Friday, August 8, 2008

A trip that never happened and a flight that was bound to eventually

When we were about 19 or 20, Nick and I were talking about going to London for a couple of months. Not really though, because we'd only really be there for a few weeks, but the trip would take a few months. The plan we worked out was to take a few weeks to drive across the U.S., stopping off in cool locations like Denver, Chicago, and New York. We'd then hop a steamer (or cruise, but it's just more fun and old-timey to say steamer) from New York to London and stay there for a few weeks seeing sights, visiting Paris and Scotland by train, developing accents, and listening to British girls speak with their accents.

At the end of our trip we'd fly back to New York and drive the Southern Route home. This was a prospect that made a then non-drinking Nick say he'd need to get "fall-down drunk." For you see, Nick has never flown before.

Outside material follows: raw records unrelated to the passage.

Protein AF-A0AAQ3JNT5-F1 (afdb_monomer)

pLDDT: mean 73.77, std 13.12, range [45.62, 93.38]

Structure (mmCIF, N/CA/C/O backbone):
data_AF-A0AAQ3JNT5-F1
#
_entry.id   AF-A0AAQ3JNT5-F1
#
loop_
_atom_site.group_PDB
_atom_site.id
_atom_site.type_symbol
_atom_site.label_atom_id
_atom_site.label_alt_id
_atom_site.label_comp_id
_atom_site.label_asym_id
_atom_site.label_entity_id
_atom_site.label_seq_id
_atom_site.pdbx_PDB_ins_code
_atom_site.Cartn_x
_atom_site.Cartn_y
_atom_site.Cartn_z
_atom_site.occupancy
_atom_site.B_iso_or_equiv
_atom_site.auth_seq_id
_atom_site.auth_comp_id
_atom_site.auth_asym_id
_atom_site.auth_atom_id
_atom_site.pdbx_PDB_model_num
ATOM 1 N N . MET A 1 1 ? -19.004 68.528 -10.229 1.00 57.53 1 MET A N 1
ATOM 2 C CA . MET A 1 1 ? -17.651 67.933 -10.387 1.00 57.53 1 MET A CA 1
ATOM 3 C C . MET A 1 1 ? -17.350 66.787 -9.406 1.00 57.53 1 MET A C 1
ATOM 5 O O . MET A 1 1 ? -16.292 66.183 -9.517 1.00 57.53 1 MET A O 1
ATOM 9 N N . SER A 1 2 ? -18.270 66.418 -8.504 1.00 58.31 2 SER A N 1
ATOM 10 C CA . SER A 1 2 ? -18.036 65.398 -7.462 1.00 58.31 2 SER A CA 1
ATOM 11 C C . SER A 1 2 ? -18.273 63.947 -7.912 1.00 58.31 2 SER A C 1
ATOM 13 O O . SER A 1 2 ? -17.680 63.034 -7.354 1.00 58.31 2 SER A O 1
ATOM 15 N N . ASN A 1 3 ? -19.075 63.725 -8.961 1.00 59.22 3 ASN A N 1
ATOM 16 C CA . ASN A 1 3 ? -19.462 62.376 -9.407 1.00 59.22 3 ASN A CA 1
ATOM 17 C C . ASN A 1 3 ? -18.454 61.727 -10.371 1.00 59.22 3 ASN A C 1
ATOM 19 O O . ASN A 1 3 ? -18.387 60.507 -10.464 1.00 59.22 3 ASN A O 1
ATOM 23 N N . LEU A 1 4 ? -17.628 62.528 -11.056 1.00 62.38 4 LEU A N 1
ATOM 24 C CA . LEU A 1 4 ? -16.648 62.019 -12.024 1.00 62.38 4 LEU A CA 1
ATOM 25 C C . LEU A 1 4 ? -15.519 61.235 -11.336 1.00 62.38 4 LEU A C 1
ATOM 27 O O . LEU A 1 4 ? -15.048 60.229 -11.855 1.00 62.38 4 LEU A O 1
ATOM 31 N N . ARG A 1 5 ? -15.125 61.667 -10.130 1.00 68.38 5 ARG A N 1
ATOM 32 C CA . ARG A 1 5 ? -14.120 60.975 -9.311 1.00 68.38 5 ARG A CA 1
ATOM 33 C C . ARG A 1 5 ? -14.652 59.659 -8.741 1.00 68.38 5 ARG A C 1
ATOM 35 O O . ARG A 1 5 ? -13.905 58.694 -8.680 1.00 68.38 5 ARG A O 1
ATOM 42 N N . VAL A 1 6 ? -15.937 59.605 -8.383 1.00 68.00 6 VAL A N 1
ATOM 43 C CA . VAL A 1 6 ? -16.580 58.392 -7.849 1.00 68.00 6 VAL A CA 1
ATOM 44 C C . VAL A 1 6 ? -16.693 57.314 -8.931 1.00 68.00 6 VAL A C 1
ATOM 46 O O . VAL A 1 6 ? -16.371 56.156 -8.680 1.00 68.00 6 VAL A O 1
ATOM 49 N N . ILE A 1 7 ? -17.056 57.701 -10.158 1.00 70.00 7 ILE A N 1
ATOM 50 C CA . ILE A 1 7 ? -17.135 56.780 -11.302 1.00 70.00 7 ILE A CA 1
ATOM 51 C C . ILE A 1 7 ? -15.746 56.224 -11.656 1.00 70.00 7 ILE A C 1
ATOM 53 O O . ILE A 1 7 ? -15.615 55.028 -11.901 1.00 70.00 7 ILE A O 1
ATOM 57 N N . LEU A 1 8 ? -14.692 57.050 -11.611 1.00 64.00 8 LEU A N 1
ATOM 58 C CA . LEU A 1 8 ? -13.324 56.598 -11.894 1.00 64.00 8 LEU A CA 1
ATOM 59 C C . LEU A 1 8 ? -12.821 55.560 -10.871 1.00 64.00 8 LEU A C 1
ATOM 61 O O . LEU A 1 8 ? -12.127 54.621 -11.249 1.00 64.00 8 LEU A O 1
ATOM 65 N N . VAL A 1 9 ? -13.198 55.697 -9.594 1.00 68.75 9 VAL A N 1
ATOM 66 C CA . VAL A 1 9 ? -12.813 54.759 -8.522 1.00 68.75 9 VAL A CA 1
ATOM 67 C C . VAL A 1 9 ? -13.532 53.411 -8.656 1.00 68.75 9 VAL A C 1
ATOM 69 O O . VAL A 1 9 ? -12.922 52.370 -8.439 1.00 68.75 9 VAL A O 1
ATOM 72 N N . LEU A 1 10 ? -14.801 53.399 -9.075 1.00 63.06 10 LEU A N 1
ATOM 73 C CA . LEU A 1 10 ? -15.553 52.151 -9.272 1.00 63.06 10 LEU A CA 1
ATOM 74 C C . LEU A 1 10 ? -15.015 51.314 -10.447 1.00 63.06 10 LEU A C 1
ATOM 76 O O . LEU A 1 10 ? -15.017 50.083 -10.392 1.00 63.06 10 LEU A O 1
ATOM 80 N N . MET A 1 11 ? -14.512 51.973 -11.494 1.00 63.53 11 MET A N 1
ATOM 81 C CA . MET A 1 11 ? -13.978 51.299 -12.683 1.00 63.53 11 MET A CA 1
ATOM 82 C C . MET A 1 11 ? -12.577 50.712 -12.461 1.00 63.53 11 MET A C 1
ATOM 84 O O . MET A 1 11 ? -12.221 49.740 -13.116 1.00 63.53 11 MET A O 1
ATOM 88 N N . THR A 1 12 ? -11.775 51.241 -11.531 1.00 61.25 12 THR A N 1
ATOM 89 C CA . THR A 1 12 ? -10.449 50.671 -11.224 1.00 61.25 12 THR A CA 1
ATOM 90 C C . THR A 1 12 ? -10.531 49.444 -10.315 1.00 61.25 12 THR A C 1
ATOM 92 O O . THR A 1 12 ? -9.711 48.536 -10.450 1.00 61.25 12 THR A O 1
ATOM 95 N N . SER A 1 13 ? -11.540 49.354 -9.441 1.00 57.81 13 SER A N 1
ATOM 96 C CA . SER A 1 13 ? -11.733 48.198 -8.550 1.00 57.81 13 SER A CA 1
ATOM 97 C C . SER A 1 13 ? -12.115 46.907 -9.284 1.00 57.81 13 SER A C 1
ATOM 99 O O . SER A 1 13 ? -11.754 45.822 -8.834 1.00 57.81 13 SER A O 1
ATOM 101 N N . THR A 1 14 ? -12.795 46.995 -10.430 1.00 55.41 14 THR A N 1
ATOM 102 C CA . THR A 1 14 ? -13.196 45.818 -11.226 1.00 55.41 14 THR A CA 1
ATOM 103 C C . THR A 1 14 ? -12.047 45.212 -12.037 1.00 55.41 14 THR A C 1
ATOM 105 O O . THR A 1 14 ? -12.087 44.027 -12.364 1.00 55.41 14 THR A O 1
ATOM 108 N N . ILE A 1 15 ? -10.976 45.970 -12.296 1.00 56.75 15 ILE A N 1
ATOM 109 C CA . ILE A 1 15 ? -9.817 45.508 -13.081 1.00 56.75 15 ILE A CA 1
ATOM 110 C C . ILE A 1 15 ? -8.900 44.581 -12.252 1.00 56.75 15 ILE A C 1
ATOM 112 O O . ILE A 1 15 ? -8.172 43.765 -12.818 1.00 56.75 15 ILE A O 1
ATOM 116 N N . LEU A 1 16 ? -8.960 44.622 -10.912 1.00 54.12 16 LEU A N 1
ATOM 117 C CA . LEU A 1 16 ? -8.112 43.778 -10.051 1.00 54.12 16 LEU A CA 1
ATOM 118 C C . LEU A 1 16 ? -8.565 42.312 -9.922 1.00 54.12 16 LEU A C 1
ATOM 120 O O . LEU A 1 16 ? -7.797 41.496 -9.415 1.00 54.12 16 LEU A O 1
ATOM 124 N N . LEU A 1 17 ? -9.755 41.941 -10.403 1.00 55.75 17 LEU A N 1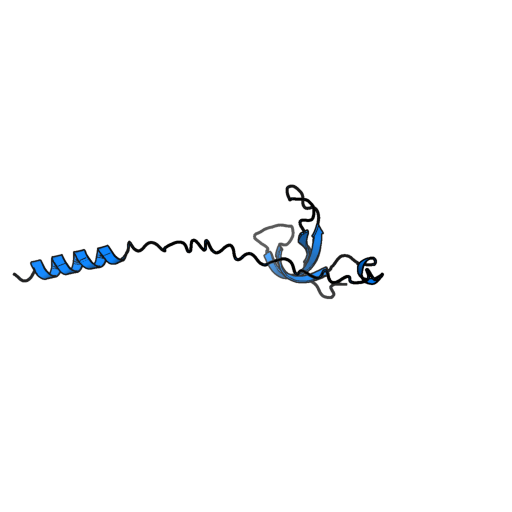
ATOM 125 C CA . LEU A 1 17 ? -10.284 40.573 -10.259 1.00 55.75 17 LEU A CA 1
ATOM 126 C C . LEU A 1 17 ? -9.907 39.623 -11.413 1.00 55.75 17 LEU A C 1
ATOM 128 O O . LEU A 1 17 ? -10.257 38.448 -11.374 1.00 55.75 17 LEU A O 1
ATOM 132 N N . LEU A 1 18 ? -9.155 40.094 -12.415 1.00 54.34 18 LEU A N 1
ATOM 133 C CA . LEU A 1 18 ? -8.738 39.298 -13.583 1.00 54.34 18 LEU A CA 1
ATOM 134 C C . LEU A 1 18 ? -7.270 38.850 -13.566 1.00 54.34 18 LEU A C 1
ATOM 136 O O . LEU A 1 18 ? -6.790 38.295 -14.556 1.00 54.34 18 LEU A O 1
ATOM 140 N N . LYS A 1 19 ? -6.556 38.966 -12.438 1.00 55.78 19 LYS A N 1
ATOM 141 C CA . LYS A 1 19 ? -5.368 38.121 -12.226 1.00 55.78 19 LYS A CA 1
ATOM 142 C C . LYS A 1 19 ? -5.835 36.709 -11.883 1.00 55.78 19 LYS A C 1
ATOM 144 O O . LYS A 1 19 ? -5.756 36.260 -10.744 1.00 55.78 19 LYS A O 1
ATOM 149 N N . GLY A 1 20 ? -6.331 36.023 -12.915 1.00 52.31 20 GLY A N 1
ATOM 150 C CA . GLY A 1 20 ? -6.425 34.576 -12.930 1.00 52.31 20 GLY A CA 1
ATOM 151 C C . GLY A 1 20 ? -5.104 34.004 -12.434 1.00 52.31 20 GLY A C 1
ATOM 152 O O . GLY A 1 20 ? -4.027 34.486 -12.807 1.00 52.31 20 GLY A O 1
ATOM 153 N N . GLY A 1 21 ? -5.206 33.028 -11.533 1.00 54.06 21 GLY A N 1
ATOM 154 C CA . GLY A 1 21 ? -4.057 32.300 -11.029 1.00 54.06 21 GLY A CA 1
ATOM 155 C C . GLY A 1 21 ? -3.200 31.863 -12.208 1.00 54.06 21 GLY A C 1
ATOM 156 O O . GLY A 1 21 ? -3.650 31.120 -13.080 1.00 54.06 21 GLY A O 1
ATOM 157 N N . LYS A 1 22 ? -1.968 32.368 -12.263 1.00 45.62 22 LYS A N 1
ATOM 158 C CA . LYS A 1 22 ? -0.956 31.787 -13.133 1.00 45.62 22 LYS A CA 1
ATOM 159 C C . LYS A 1 22 ? -0.755 30.367 -12.621 1.00 45.62 22 LYS A C 1
ATOM 161 O O . LYS A 1 22 ? -0.299 30.180 -11.495 1.00 45.62 22 LYS A O 1
ATOM 166 N N . ALA A 1 23 ? -1.139 29.392 -13.440 1.00 55.00 23 ALA A N 1
ATOM 167 C CA . ALA A 1 23 ? -0.659 28.033 -13.303 1.00 55.00 23 ALA A CA 1
ATOM 168 C C . ALA A 1 23 ? 0.866 28.099 -13.152 1.00 55.00 23 ALA A C 1
ATOM 170 O O . ALA A 1 23 ? 1.550 28.704 -13.984 1.00 55.00 23 ALA A O 1
ATOM 171 N N . VAL A 1 24 ? 1.385 27.521 -12.072 1.00 52.38 24 VAL A N 1
ATOM 172 C CA . VAL A 1 24 ? 2.803 27.186 -11.986 1.00 52.38 24 VAL A CA 1
ATOM 173 C C . VAL A 1 24 ? 3.028 26.117 -13.050 1.00 52.38 24 VAL A C 1
ATOM 175 O O . VAL A 1 24 ? 2.722 24.946 -12.856 1.00 52.38 24 VAL A O 1
ATOM 178 N N . SER A 1 25 ? 3.481 26.551 -14.223 1.00 54.78 25 SER A N 1
ATOM 179 C CA . SER A 1 25 ? 4.146 25.678 -15.178 1.00 54.78 25 SER A CA 1
ATOM 180 C C . SER A 1 25 ? 5.568 25.528 -14.667 1.00 54.78 25 SER A C 1
ATOM 182 O O . SER A 1 25 ? 6.461 26.274 -15.072 1.00 54.78 25 SER A O 1
ATOM 184 N N . ASP A 1 26 ? 5.754 24.624 -13.712 1.00 56.78 26 ASP A N 1
ATOM 185 C CA . ASP A 1 26 ? 7.086 24.212 -13.302 1.00 56.78 26 ASP A CA 1
ATOM 186 C C . ASP A 1 26 ? 7.679 23.374 -14.439 1.00 56.78 26 ASP A C 1
ATOM 188 O O . ASP A 1 26 ? 7.483 22.167 -14.530 1.00 56.78 26 ASP A O 1
ATOM 192 N N . ASN A 1 27 ? 8.322 24.051 -15.393 1.00 62.47 27 ASN A N 1
ATOM 193 C CA . ASN A 1 27 ? 9.082 23.404 -16.463 1.00 62.47 27 ASN A CA 1
ATOM 194 C C . ASN A 1 27 ? 10.471 22.951 -15.977 1.00 62.47 27 ASN A C 1
ATOM 196 O O . ASN A 1 27 ? 11.309 22.583 -16.799 1.00 62.47 27 ASN A O 1
ATOM 200 N N . ASN A 1 28 ? 10.743 22.977 -14.667 1.00 59.72 28 ASN A N 1
ATOM 201 C CA . ASN A 1 28 ? 11.959 22.396 -14.117 1.00 59.72 28 ASN A CA 1
ATOM 202 C C . ASN A 1 28 ? 11.776 20.887 -14.004 1.00 59.72 28 ASN A C 1
ATOM 204 O O . ASN A 1 28 ? 11.483 20.341 -12.944 1.00 59.72 28 ASN A O 1
ATOM 208 N N . ILE A 1 29 ? 11.974 20.192 -15.121 1.00 67.94 29 ILE A N 1
ATOM 209 C CA . ILE A 1 29 ? 12.305 18.771 -15.066 1.00 67.94 29 ILE A CA 1
ATOM 210 C C . ILE A 1 29 ? 13.725 18.703 -14.499 1.00 67.94 29 ILE A C 1
ATOM 212 O O . ILE A 1 29 ? 14.708 18.697 -15.239 1.00 67.94 29 ILE A O 1
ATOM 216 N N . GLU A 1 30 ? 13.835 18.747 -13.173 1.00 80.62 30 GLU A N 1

The trip never happened of course. The logistics of such a trip (and we looked into all of it), to say nothing of the expense, kept us from living out our dream and Nick from facing his fear.

It wasn't always a fear. He was the sixth kid of seven, a recipe for not a lot of long-distance family travel. I think it started to dawn on him in his late teens that he'd probably be afraid of flying and he just went with it. He would say there was nothing that would get him on a plane except a lot of alcohol. This morning he was proved wrong. Money, it seems, will do it too.

I took him to the airport on my way to work this morning so he could fly to Indiana for his work. He wasn't nervous at all at the prospect of flying, though he did ask me for any tips I could offer. I told him to not worry about noises cause planes are always loud, and he waved it off, clearly having realized he's not actually scared to fly.

Still, I felt like it was his first day of school and I want the little guy to have a good time. It's important to point out that, though I say "little guy," Nick is about a foot taller and 100 pounds heavier than me.

I'm excited that this might open up the prospect of him flying other places, potentially with me. Though I imagine an airplane is going to be a very uncomfortable ride for a guy his size. I'm average height and I find planes tight. Good luck with the leg room buddy.